Dandruff is a common condition with both men and women. It’s essentially skin that flakes off the scalp. Sometimes it’s the result of dry skin (it’s more common to experience dandruff in dryer weather), sometimes a hair care regimen is the culprit, and sometimes dandruff can be a sign of a more serious issue.
What Causes Dandruff?
Since dandruff is classified as any flaky skin on the scalp, it can be caused by a long list of lifestyle choices and conditions.
The most common causes of dandruff are excessive shampooing and under-shampooing. If you shampoo too often, you can strip your scalp of the oils it needs to stay healthy. If you don’t shampoo enough, you may experience a buildup of dry skin.
Another common cause of dandruff is a buildup of hair care products (conditioner, hair masks, styling products, sunscreen) on the scalp.
A less common cause of dandruff is Malassezia, a buildup of yeast that can cause your skin cells to replicate faster than necessary.
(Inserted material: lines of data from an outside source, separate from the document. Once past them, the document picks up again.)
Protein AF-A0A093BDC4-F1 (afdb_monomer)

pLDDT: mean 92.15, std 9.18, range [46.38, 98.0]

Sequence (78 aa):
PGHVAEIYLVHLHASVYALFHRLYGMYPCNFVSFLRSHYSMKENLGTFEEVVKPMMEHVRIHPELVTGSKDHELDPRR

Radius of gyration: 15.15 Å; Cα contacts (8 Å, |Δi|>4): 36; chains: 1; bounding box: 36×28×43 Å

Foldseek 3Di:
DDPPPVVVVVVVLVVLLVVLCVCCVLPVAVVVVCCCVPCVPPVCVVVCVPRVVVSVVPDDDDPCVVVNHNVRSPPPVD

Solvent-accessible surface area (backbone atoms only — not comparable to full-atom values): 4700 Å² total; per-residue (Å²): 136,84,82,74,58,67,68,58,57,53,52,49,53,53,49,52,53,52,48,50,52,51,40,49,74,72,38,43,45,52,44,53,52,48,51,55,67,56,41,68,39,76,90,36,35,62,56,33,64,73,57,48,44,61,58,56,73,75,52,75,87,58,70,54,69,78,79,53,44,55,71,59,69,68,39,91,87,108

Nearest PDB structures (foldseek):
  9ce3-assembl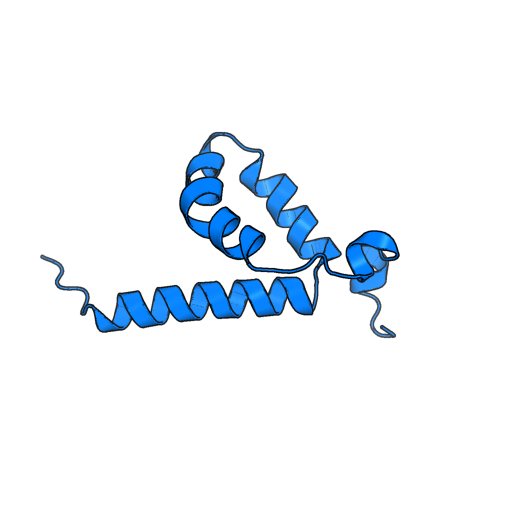y1_D  TM=9.322E-01  e=6.853E-08  Homo sapiens
  9ce3-assembly1_C  TM=9.148E-01  e=9.362E-08  Homo sapiens

InterPro domains:
  IPR007483 Hamartin [PF04388] (1-78)
  IPR007483 Hamartin [PTHR15154] (1-78)

Secondary structure (DSSP, 8-state):
-----HHHHHHHHHHHHHHHHHHHHH-HHHHHHHHHHHHTSHHHHHHIIIIIHHHHHTSPPPTHHHH--HHHHT-TT-

Structure (mmCIF, N/CA/C/O backbone):
data_AF-A0A093BDC4-F1
#
_entry.id   AF-A0A093BDC4-F1
#
loop_
_atom_site.group_PDB
_atom_site.id
_atom_site.type_symbol
_atom_site.label_atom_id
_atom_site.label_alt_id
_atom_site.label_comp_id
_atom_site.label_asym_id
_atom_site.label_entity_id
_atom_site.label_seq_id
_atom_site.pdbx_PDB_ins_code
_atom_site.Cartn_x
_atom_site.Cartn_y
_atom_site.Cartn_z
_atom_site.occupancy
_atom_site.B_iso_or_equiv
_atom_site.auth_seq_id
_atom_site.auth_comp_id
_atom_site.auth_asym_id
_atom_site.auth_atom_id
_atom_site.pdbx_PDB_model_num
ATOM 1 N N . PRO A 1 1 ? 23.715 7.516 -24.348 1.00 46.38 1 PRO A N 1
ATOM 2 C CA . PRO A 1 1 ? 22.770 7.710 -23.222 1.00 46.38 1 PRO A CA 1
ATOM 3 C C . PRO A 1 1 ? 21.829 6.500 -23.066 1.00 46.38 1 PRO A C 1
ATOM 5 O O . PRO A 1 1 ? 21.029 6.240 -23.954 1.00 46.38 1 PRO A O 1
ATOM 8 N N . GLY A 1 2 ? 21.991 5.750 -21.968 1.00 56.16 2 GLY A N 1
ATOM 9 C CA . GLY A 1 2 ? 20.917 5.028 -21.269 1.00 56.16 2 GLY A CA 1
ATOM 10 C C . GLY A 1 2 ? 20.171 3.888 -21.972 1.00 56.16 2 GLY A C 1
ATOM 11 O O . GLY A 1 2 ? 18.954 3.963 -22.062 1.00 56.16 2 GLY A O 1
ATOM 12 N N . HIS A 1 3 ? 20.835 2.803 -22.381 1.00 59.50 3 HIS A N 1
ATOM 13 C CA . HIS A 1 3 ? 20.127 1.517 -22.478 1.00 59.50 3 HIS A CA 1
ATOM 14 C C . HIS A 1 3 ? 20.117 0.883 -21.085 1.00 59.50 3 HIS A C 1
ATOM 16 O O . HIS A 1 3 ? 21.024 0.135 -20.724 1.00 59.50 3 HIS A O 1
ATOM 22 N N . VAL A 1 4 ? 19.117 1.222 -20.267 1.00 67.62 4 VAL A N 1
ATOM 23 C CA . VAL A 1 4 ? 18.757 0.337 -19.153 1.00 67.62 4 VAL A CA 1
ATOM 24 C C . VAL A 1 4 ? 18.298 -0.957 -19.813 1.00 67.62 4 VAL A C 1
ATOM 26 O O . VAL A 1 4 ? 17.336 -0.935 -20.576 1.00 67.62 4 VAL A O 1
ATOM 29 N N . ALA A 1 5 ? 19.025 -2.057 -19.602 1.00 81.62 5 ALA A N 1
ATOM 30 C CA . ALA A 1 5 ? 18.641 -3.340 -20.177 1.00 81.62 5 ALA A CA 1
ATOM 31 C C . ALA A 1 5 ? 17.202 -3.662 -19.748 1.00 81.62 5 ALA A C 1
ATOM 33 O O . ALA A 1 5 ? 16.893 -3.593 -18.559 1.00 81.62 5 ALA A O 1
ATOM 34 N N . GLU A 1 6 ? 16.328 -3.993 -20.702 1.00 80.38 6 GLU A N 1
ATOM 35 C CA . GLU A 1 6 ? 14.886 -4.211 -20.478 1.00 80.38 6 GLU A CA 1
ATOM 36 C C . GLU A 1 6 ? 14.605 -5.187 -19.327 1.00 80.38 6 GLU A C 1
ATOM 38 O O . GLU A 1 6 ? 13.635 -5.039 -18.586 1.00 80.38 6 GLU A O 1
ATOM 43 N N . ILE A 1 7 ? 15.519 -6.134 -19.111 1.00 86.06 7 ILE A N 1
ATOM 44 C CA . ILE A 1 7 ? 15.488 -7.084 -18.001 1.00 86.06 7 ILE A CA 1
ATOM 45 C C . ILE A 1 7 ? 15.409 -6.403 -16.624 1.00 86.06 7 ILE A C 1
ATOM 47 O O . ILE A 1 7 ? 14.702 -6.881 -15.739 1.00 86.06 7 ILE A O 1
ATOM 51 N N . TYR A 1 8 ? 16.057 -5.250 -16.436 1.00 88.62 8 TYR A N 1
ATOM 52 C CA . TYR A 1 8 ? 15.978 -4.490 -15.188 1.00 88.62 8 TYR A CA 1
ATOM 53 C C . TYR A 1 8 ? 14.586 -3.897 -14.963 1.00 88.62 8 TYR A C 1
ATOM 55 O O . TYR A 1 8 ? 14.124 -3.872 -13.825 1.00 88.62 8 TYR A O 1
ATOM 63 N N . LEU A 1 9 ? 13.895 -3.469 -16.025 1.00 89.62 9 LEU A N 1
ATOM 64 C CA . LEU A 1 9 ? 12.523 -2.962 -15.926 1.00 89.62 9 LEU A CA 1
ATOM 65 C C . LEU A 1 9 ? 11.553 -4.080 -15.535 1.00 89.62 9 LEU A C 1
ATOM 67 O O . LEU A 1 9 ? 10.701 -3.876 -14.671 1.00 89.62 9 LEU A O 1
ATOM 71 N N . VAL A 1 10 ? 11.731 -5.277 -16.102 1.00 92.44 10 VAL A N 1
ATOM 72 C CA . VAL A 1 10 ? 10.943 -6.463 -15.735 1.00 92.44 10 VAL A CA 1
ATOM 73 C C . VAL A 1 10 ? 11.160 -6.827 -14.266 1.00 92.44 10 VAL A C 1
ATOM 75 O O . VAL A 1 10 ? 10.192 -7.016 -13.528 1.00 92.44 10 VAL A O 1
ATOM 78 N N . HIS A 1 11 ? 12.414 -6.879 -13.807 1.00 94.06 11 HIS A N 1
ATOM 79 C CA . HIS A 1 11 ? 12.717 -7.176 -12.406 1.00 94.06 11 HIS A CA 1
ATOM 80 C C . HIS A 1 11 ? 12.191 -6.106 -11.453 1.00 94.06 11 HIS A C 1
ATOM 82 O O . HIS A 1 11 ? 11.682 -6.452 -10.388 1.00 94.06 11 HIS A O 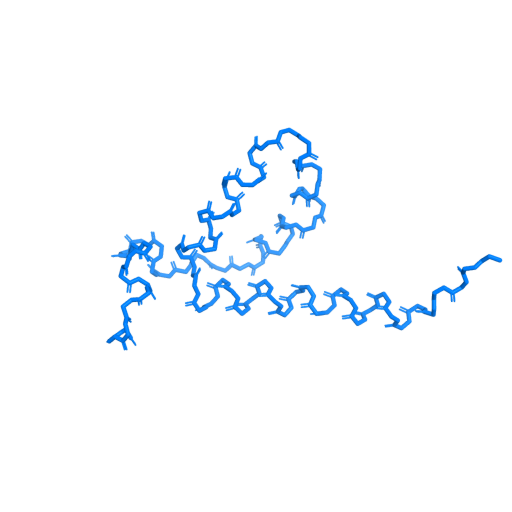1
ATOM 88 N N . LEU A 1 12 ? 12.262 -4.829 -11.830 1.00 94.00 12 LEU A N 1
ATOM 89 C CA . LEU A 1 12 ? 11.694 -3.746 -11.037 1.00 94.00 12 LEU A CA 1
ATOM 90 C C . LEU A 1 12 ? 10.178 -3.908 -10.907 1.00 94.00 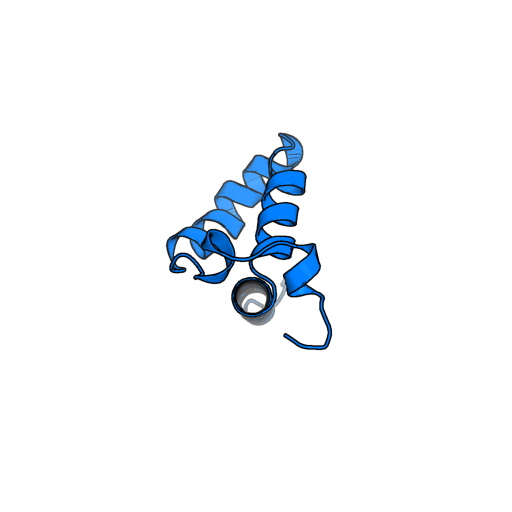12 LEU A C 1
ATOM 92 O O . LEU A 1 12 ? 9.661 -3.908 -9.793 1.00 94.00 12 LEU 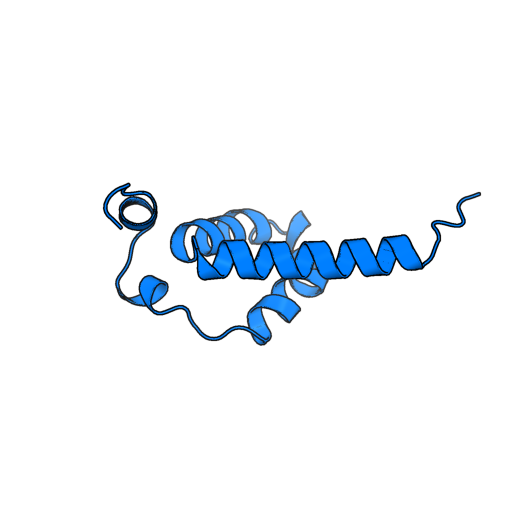A O 1
ATOM 96 N N . HIS A 1 13 ? 9.482 -4.116 -12.024 1.00 93.38 13 HIS A N 1
ATOM 97 C CA . HIS A 1 13 ? 8.035 -4.313 -12.035 1.00 93.38 13 HIS A CA 1
ATOM 98 C C . HIS A 1 13 ? 7.620 -5.506 -11.164 1.00 93.38 13 HIS A C 1
ATOM 100 O O . HIS A 1 13 ? 6.787 -5.363 -10.270 1.00 93.38 13 HIS A O 1
ATOM 106 N N . ALA A 1 14 ? 8.270 -6.660 -11.345 1.00 95.44 14 ALA A N 1
ATOM 107 C CA . ALA A 1 14 ? 8.011 -7.852 -10.541 1.00 95.44 14 ALA A CA 1
ATOM 108 C C . ALA A 1 14 ? 8.279 -7.615 -9.044 1.00 95.44 14 ALA A C 1
ATOM 110 O O . ALA A 1 14 ? 7.502 -8.057 -8.199 1.00 95.44 14 ALA A O 1
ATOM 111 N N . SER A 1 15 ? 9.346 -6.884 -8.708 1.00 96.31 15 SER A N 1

Other common causes of dandruff include:
- Excessive shampooing
- Irritated skin
- Oily skin
- Seborrheic dermatitis
- Under shampooing
- Yeast buildup
Who Gets Dandruff?
Men suffer from dandruff more commonly than women do, but both men and women can develop dandruff at pretty much any age. Dandruff commonly becomes a problem during (and after puberty), but it can happen at any time in a person’s life.
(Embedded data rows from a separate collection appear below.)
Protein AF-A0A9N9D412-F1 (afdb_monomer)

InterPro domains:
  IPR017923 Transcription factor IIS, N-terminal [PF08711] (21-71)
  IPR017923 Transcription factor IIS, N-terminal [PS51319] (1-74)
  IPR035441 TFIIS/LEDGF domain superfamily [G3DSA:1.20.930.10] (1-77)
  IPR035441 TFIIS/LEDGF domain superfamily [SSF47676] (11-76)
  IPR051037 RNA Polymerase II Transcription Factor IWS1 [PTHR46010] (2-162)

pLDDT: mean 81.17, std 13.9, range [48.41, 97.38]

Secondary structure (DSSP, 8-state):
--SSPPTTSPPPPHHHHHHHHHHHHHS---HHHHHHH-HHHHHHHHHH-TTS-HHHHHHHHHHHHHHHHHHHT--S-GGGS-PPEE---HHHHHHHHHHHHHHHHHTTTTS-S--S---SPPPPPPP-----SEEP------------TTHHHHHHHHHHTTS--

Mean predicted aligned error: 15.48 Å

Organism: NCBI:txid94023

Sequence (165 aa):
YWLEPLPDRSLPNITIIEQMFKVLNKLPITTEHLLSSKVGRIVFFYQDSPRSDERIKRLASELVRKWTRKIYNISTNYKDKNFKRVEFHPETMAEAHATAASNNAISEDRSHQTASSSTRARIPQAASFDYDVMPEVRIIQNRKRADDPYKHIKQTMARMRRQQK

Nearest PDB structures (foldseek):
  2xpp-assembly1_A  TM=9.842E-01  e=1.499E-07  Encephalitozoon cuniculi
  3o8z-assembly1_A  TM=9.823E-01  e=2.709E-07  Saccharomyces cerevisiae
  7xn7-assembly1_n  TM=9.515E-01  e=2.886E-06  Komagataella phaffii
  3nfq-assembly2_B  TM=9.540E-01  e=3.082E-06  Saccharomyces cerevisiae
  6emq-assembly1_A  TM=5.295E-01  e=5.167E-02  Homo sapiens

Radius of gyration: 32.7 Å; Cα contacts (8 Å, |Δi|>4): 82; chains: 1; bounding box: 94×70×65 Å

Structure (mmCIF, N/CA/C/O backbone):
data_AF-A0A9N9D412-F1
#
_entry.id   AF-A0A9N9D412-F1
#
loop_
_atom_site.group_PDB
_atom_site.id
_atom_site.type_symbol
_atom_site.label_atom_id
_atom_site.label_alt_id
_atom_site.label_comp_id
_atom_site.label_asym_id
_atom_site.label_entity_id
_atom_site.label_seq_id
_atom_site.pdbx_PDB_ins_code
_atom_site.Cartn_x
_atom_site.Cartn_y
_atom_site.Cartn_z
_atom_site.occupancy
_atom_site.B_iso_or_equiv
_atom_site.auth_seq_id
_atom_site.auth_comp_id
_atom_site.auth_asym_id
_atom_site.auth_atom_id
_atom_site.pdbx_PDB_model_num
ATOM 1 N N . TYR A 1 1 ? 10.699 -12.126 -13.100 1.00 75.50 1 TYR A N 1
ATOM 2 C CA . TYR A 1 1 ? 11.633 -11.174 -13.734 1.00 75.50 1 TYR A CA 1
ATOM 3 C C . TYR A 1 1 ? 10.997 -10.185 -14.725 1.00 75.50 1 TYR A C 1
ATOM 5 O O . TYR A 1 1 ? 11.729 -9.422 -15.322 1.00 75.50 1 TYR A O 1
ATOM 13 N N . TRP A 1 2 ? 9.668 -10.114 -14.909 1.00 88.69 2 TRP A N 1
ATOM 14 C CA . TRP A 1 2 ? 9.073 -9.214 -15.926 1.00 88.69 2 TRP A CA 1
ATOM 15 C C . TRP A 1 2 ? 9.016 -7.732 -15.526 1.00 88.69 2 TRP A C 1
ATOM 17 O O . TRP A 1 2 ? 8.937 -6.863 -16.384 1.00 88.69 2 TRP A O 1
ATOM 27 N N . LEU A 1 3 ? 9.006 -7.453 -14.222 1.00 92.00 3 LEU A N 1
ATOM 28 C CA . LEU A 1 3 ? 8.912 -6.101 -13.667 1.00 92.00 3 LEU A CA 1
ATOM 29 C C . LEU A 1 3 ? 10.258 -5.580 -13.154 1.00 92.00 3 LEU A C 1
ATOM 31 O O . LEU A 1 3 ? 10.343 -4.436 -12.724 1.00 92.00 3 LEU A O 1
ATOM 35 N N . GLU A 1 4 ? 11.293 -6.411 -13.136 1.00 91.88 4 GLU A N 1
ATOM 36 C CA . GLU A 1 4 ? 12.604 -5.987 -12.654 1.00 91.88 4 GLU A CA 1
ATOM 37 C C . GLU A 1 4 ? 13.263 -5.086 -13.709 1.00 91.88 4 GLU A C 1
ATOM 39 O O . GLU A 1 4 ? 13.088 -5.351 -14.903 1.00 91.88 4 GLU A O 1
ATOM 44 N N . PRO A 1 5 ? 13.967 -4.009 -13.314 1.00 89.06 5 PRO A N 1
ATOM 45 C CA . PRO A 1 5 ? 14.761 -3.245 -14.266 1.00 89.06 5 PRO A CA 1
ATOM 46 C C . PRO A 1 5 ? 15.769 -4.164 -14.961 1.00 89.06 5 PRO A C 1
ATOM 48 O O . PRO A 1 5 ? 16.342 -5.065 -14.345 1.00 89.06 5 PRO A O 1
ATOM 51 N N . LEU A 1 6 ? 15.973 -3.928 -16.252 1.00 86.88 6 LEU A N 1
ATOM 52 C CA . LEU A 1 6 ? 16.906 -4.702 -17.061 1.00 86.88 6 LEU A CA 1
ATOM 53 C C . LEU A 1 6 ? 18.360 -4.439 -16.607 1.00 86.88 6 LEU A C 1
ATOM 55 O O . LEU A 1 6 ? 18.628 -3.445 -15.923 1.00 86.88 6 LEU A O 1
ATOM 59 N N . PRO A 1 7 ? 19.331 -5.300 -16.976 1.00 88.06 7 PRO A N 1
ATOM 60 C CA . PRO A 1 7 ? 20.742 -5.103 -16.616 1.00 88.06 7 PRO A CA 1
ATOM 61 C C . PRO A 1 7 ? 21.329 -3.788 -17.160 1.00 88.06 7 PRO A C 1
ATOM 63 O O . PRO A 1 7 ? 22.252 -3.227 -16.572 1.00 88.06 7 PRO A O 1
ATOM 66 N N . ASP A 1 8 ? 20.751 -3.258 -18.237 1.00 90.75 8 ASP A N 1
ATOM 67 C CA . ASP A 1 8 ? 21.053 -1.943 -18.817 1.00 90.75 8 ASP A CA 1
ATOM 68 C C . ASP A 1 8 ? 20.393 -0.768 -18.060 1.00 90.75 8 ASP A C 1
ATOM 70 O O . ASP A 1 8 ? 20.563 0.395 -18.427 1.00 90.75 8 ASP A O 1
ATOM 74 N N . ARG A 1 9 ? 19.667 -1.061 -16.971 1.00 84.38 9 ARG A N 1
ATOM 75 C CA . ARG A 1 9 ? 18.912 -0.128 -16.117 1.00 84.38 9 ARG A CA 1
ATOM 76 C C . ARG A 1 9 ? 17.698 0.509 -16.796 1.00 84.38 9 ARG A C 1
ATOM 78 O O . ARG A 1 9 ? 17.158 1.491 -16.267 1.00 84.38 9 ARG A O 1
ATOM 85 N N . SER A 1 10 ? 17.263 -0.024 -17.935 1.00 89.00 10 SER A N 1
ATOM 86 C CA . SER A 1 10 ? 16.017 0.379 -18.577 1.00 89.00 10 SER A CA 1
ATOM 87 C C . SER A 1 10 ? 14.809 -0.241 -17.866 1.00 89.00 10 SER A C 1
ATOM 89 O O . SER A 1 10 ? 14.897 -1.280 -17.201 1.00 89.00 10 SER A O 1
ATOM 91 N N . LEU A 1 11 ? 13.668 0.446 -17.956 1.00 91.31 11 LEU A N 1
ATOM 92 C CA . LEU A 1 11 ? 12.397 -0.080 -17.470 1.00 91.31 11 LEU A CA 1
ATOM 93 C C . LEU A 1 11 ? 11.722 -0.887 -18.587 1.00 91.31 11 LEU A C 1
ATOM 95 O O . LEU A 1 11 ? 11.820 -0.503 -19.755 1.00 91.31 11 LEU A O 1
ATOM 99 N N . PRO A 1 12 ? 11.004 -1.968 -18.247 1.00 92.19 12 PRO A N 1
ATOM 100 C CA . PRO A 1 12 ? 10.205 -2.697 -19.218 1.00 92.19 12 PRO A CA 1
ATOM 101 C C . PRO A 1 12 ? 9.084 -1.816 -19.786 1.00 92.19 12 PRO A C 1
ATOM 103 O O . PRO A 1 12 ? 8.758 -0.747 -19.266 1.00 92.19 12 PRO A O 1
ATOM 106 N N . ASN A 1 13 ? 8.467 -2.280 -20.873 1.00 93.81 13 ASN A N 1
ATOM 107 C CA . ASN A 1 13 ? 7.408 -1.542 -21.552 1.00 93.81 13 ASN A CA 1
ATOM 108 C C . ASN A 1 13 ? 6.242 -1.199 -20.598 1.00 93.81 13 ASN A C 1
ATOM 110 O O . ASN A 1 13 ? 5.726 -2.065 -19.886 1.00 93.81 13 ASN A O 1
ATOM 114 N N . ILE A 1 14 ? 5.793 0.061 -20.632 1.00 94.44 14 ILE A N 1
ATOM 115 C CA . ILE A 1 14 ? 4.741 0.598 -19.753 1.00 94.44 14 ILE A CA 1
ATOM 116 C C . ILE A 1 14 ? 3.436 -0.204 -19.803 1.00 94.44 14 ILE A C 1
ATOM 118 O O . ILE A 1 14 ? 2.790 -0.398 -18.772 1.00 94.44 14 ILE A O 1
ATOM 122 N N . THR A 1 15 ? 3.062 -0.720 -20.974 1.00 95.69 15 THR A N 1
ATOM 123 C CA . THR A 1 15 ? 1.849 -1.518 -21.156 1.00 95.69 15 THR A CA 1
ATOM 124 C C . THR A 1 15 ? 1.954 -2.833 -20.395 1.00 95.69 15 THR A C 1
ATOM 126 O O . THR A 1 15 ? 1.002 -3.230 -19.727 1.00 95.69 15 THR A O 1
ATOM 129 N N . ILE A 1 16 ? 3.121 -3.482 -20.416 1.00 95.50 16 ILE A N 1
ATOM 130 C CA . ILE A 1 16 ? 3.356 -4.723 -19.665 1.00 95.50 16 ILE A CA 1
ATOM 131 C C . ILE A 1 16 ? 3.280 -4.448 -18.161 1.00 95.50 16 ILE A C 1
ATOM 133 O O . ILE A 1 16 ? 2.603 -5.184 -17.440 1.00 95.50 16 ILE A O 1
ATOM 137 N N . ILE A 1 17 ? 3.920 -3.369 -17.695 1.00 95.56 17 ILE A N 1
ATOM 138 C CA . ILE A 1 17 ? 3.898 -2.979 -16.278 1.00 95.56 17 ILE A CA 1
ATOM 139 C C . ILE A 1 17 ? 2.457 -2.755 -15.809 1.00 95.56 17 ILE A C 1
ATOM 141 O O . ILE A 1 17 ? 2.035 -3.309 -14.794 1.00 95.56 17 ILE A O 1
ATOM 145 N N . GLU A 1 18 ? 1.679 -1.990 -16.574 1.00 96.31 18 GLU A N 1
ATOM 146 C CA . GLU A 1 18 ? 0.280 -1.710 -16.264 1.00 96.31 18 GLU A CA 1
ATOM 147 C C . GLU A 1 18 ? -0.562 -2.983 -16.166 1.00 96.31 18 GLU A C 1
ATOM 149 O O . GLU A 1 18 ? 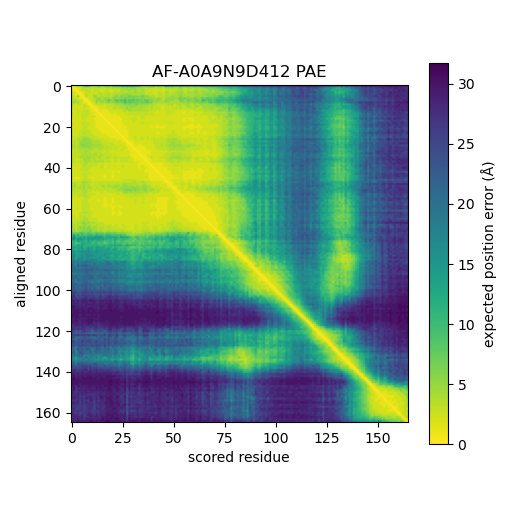-1.304 -3.153 -15.194 1.00 96.31 18 GLU A O 1
ATOM 154 N N . GLN A 1 19 ? -0.482 -3.865 -17.166 1.00 96.56 19 GLN A N 1
ATOM 155 C CA . GLN A 1 19 ? -1.275 -5.094 -17.166 1.00 96.56 19 GLN A CA 1
ATOM 156 C C . GLN A 1 19 ? -0.891 -5.986 -15.988 1.00 96.56 19 GLN A C 1
ATOM 158 O O . GLN A 1 19 ? -1.767 -6.530 -15.315 1.00 96.56 19 GLN A O 1
ATOM 163 N N . MET A 1 20 ? 0.401 -6.069 -15.667 1.00 96.19 20 MET A N 1
ATOM 164 C CA . MET A 1 20 ? 0.864 -6.844 -14.525 1.00 96.19 20 MET A CA 1
ATOM 165 C C . MET A 1 20 ? 0.336 -6.274 -13.203 1.00 96.19 20 MET A C 1
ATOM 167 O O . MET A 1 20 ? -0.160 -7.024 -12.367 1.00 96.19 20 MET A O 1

Infants also commonly develop a form of dandruff called ‘cradles cap’. This is normal (especially when the air is dry) and often goes away on its own. Most doctors recommend using an infant-friendly moisturizer.
Symptoms of Dandruff
Generally, if you’ve got dandruff, you’ll know it. The most common symptoms of this condition include:
- Skin flakes
- Itchy scalp
- Scales on the scalp
How to Prevent Dandruff
Preventing garden-varieties of dandruff is pretty easy; all it takes are a few lifestyle changes to keep the white flakes off your clothes and out of your hair. Some of the most common treatments to prevent dandruff include:
- Using clarifying shampoo to cut through build-up
- Using anti-dandruff shampoo
- Shampooing at most two times a week and at least every other week
- Massaging and exfoliating your scalp in the shower to keep the blood flowing and your dead skin cells from ending up on your clothing
- Shampooing with medicated shampoo if your symptoms are severe
Medical Treatments for Dandruff
Sometimes your scalp requires a little extra TLC to restore the balance. In some rarer cases, your dandruff may not be dandruff at all — but a scalp fungus. Either way, if you’re experiencing extreme symptoms of dandruff, including an itchy, red, and flaking scalp, we recommend making an appointment with a digital clinic to get your dandruff under control.
If you’re concerned that your dandruff might be severe (or a symptom of a larger problem), consult a doctor to nip your dry scalp in the bud.